Dataset excerpts: Begin

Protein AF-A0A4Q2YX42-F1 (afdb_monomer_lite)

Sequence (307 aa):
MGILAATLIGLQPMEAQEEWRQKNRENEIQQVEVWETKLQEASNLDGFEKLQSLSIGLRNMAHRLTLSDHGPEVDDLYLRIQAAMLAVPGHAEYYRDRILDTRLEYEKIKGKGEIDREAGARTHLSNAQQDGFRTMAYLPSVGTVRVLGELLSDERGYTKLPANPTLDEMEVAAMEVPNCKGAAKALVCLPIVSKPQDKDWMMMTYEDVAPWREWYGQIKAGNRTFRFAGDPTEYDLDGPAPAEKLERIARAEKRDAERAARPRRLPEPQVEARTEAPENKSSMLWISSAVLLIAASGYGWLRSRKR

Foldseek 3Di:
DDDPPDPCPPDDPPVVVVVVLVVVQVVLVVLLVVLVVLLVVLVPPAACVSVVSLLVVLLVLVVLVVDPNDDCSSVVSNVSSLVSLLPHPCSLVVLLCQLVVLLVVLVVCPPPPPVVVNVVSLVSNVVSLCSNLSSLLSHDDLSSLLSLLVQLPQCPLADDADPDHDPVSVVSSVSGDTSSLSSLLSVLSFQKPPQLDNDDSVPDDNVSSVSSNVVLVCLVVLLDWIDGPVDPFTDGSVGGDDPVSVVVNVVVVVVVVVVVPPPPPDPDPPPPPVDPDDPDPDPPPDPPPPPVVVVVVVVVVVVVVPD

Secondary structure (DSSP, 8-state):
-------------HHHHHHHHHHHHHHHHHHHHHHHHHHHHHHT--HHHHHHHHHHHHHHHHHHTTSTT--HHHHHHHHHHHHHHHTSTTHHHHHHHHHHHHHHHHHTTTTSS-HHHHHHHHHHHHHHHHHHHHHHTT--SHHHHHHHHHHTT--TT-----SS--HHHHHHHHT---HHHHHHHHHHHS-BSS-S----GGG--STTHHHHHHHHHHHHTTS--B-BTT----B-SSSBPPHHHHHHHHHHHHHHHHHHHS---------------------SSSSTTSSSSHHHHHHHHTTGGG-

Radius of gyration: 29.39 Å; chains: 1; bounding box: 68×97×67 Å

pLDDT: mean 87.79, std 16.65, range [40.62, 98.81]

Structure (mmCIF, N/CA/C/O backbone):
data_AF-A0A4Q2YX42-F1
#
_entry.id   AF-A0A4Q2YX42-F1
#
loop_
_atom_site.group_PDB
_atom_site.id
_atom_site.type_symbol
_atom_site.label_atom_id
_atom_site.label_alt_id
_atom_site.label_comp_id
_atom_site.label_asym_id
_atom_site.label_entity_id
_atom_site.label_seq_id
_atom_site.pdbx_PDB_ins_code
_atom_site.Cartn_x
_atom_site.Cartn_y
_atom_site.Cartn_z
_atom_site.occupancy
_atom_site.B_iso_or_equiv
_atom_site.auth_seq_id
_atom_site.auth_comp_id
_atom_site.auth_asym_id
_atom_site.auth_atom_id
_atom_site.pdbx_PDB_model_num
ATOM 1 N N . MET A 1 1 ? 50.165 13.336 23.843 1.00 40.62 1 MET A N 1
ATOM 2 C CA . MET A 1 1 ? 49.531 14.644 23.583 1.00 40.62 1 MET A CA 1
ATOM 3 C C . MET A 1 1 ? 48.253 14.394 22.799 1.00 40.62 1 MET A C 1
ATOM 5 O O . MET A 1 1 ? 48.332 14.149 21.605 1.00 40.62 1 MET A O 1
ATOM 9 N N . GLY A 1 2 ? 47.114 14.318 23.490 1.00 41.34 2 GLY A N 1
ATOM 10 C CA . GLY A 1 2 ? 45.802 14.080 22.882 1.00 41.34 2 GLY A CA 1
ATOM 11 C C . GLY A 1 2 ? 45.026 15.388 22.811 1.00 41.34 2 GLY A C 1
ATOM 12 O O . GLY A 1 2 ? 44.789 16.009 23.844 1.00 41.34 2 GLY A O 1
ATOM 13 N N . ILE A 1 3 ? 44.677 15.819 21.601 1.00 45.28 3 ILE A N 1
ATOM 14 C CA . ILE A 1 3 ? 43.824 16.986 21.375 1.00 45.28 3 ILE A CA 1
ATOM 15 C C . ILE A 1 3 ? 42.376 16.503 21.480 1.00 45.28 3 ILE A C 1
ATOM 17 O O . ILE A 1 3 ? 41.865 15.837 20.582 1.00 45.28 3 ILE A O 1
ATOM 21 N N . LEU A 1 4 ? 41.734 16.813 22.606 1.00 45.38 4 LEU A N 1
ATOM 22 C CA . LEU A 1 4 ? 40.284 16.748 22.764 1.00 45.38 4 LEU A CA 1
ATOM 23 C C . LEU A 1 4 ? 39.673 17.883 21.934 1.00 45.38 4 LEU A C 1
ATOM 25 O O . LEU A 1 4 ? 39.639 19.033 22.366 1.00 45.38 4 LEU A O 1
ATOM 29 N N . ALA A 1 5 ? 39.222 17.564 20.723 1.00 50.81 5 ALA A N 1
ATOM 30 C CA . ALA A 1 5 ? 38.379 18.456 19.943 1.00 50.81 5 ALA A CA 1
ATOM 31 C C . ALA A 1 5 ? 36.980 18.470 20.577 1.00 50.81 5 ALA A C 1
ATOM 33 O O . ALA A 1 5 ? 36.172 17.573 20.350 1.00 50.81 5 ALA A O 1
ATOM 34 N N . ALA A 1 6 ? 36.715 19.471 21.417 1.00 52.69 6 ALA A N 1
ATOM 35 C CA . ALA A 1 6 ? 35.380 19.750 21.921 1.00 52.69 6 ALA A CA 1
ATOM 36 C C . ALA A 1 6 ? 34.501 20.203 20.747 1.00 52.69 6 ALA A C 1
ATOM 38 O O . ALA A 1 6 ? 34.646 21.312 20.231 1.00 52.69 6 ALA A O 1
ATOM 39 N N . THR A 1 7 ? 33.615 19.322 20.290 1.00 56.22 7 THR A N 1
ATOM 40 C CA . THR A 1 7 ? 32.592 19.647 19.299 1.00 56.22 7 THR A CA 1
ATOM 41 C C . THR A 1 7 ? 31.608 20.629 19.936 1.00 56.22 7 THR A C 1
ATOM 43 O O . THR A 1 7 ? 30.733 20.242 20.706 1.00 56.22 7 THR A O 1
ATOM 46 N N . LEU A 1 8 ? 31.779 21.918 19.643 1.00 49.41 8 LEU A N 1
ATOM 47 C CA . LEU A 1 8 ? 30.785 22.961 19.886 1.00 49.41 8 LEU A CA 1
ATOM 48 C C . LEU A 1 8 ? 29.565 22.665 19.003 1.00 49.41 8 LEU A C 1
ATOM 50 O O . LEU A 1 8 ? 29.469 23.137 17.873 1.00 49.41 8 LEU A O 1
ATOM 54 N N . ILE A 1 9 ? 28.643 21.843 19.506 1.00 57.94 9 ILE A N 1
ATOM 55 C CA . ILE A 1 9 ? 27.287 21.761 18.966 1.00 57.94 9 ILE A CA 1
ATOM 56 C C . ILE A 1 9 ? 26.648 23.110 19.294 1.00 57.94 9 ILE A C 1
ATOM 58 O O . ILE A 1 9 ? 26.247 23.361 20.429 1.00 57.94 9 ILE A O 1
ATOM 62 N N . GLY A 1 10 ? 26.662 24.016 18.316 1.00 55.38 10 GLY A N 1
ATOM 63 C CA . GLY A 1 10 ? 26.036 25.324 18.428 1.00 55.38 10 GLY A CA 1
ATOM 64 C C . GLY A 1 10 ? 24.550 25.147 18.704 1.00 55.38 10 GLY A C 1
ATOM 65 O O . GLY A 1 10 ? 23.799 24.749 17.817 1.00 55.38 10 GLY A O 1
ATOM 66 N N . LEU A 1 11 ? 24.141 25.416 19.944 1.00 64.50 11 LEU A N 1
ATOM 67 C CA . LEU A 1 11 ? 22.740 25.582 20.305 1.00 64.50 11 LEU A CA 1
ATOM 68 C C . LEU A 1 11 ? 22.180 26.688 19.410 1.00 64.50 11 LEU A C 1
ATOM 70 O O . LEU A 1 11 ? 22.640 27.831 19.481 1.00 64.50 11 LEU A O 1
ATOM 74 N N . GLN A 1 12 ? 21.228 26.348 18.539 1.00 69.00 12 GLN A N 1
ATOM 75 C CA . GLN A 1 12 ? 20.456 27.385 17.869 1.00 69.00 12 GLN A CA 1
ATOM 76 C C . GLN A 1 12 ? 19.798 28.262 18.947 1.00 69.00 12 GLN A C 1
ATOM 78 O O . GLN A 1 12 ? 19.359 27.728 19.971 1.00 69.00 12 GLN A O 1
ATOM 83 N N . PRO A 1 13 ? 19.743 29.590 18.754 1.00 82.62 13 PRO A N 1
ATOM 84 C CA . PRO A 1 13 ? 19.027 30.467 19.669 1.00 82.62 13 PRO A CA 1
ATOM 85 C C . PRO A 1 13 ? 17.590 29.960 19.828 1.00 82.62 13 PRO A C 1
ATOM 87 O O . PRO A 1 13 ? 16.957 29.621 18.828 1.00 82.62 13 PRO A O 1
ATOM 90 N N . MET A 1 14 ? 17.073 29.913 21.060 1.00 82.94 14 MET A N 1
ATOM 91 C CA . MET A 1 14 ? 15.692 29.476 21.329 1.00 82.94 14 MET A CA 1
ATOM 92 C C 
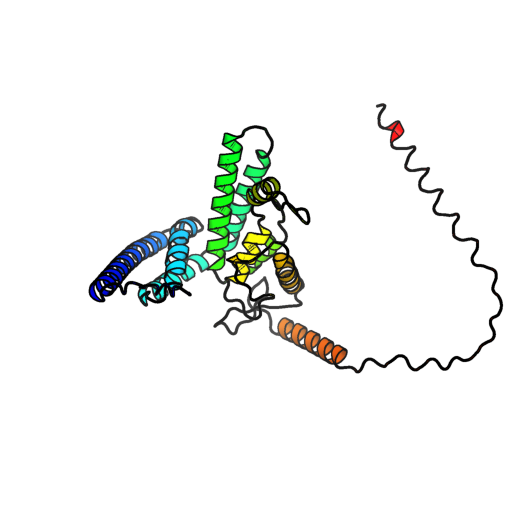. MET A 1 14 ? 14.666 30.199 20.441 1.00 82.94 14 MET A C 1
ATOM 94 O O . MET A 1 14 ? 13.726 29.571 19.967 1.00 82.94 14 MET A O 1
ATOM 98 N N . GLU A 1 15 ? 14.900 31.481 20.151 1.00 89.19 15 GLU A N 1
ATOM 99 C CA . GLU A 1 15 ? 14.060 32.305 19.273 1.00 89.19 15 GLU A CA 1
ATOM 100 C C . GLU A 1 15 ? 13.956 31.736 17.848 1.00 89.19 15 GLU A C 1
ATOM 102 O O . GLU A 1 15 ? 12.862 31.636 17.301 1.00 89.19 15 GLU A O 1
ATOM 107 N N . ALA A 1 16 ? 15.067 31.269 17.266 1.00 89.38 16 ALA A N 1
ATOM 108 C CA . ALA A 1 16 ? 15.070 30.689 15.920 1.00 89.38 16 ALA A CA 1
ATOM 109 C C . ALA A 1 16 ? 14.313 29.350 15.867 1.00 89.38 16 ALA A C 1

Dataset excerpts: End

> Aim of the task
Nothing but the lines above from the one containing "ATOM 35 C CA" through the one containing "ATOM 63 C CA" should appear in the answer, each repeated exactly.

> Result for this task
ATOM 35 C CA . ALA A 1 6 ? 35.380 19.750 21.921 1.00 52.69 6 ALA A CA 1
ATOM 36 C C . ALA A 1 6 ? 34.501 20.203 20.747 1.00 52.69 6 ALA A C 1
ATOM 38 O O . ALA A 1 6 ? 34.646 21.312 20.231 1.00 52.69 6 ALA A O 1
ATOM 39 N N . THR A 1 7 ? 33.615 19.322 20.290 1.00 56.22 7 THR A N 1
ATOM 40 C CA . THR A 1 7 ? 32.592 19.647 19.299 1.00 56.22 7 THR A CA 1
ATOM 41 C C . THR A 1 7 ? 31.608 20.629 19.936 1.00 56.22 7 THR A C 1
ATOM 43 O O . THR A 1 7 ? 30.733 20.242 20.706 1.00 56.22 7 THR A O 1
ATOM 46 N N . LEU A 1 8 ? 31.779 21.918 19.643 1.00 49.41 8 LEU A N 1
ATOM 47 C CA . LEU A 1 8 ? 30.785 22.961 19.886 1.00 49.41 8 LEU A CA 1
ATOM 48 C C . LEU A 1 8 ? 29.565 22.665 19.003 1.00 49.41 8 LEU A C 1
ATOM 50 O O . LEU A 1 8 ? 29.469 23.137 17.873 1.00 49.41 8 LEU A O 1
ATOM 54 N N . ILE A 1 9 ? 28.643 21.843 19.506 1.00 57.94 9 ILE A N 1
ATOM 55 C CA . ILE A 1 9 ? 27.287 21.761 18.966 1.00 57.94 9 ILE A CA 1
ATOM 56 C C . ILE A 1 9 ? 26.648 23.110 19.294 1.00 57.94 9 ILE A C 1
ATOM 58 O O . ILE A 1 9 ? 26.247 23.361 20.429 1.00 57.94 9 ILE A O 1
ATOM 62 N N . GLY A 1 10 ? 26.662 24.016 18.316 1.00 55.38 10 GLY A N 1
ATOM 63 C CA . GLY A 1 10 ? 26.036 25.324 18.428 1.00 55.38 10 GLY A CA 1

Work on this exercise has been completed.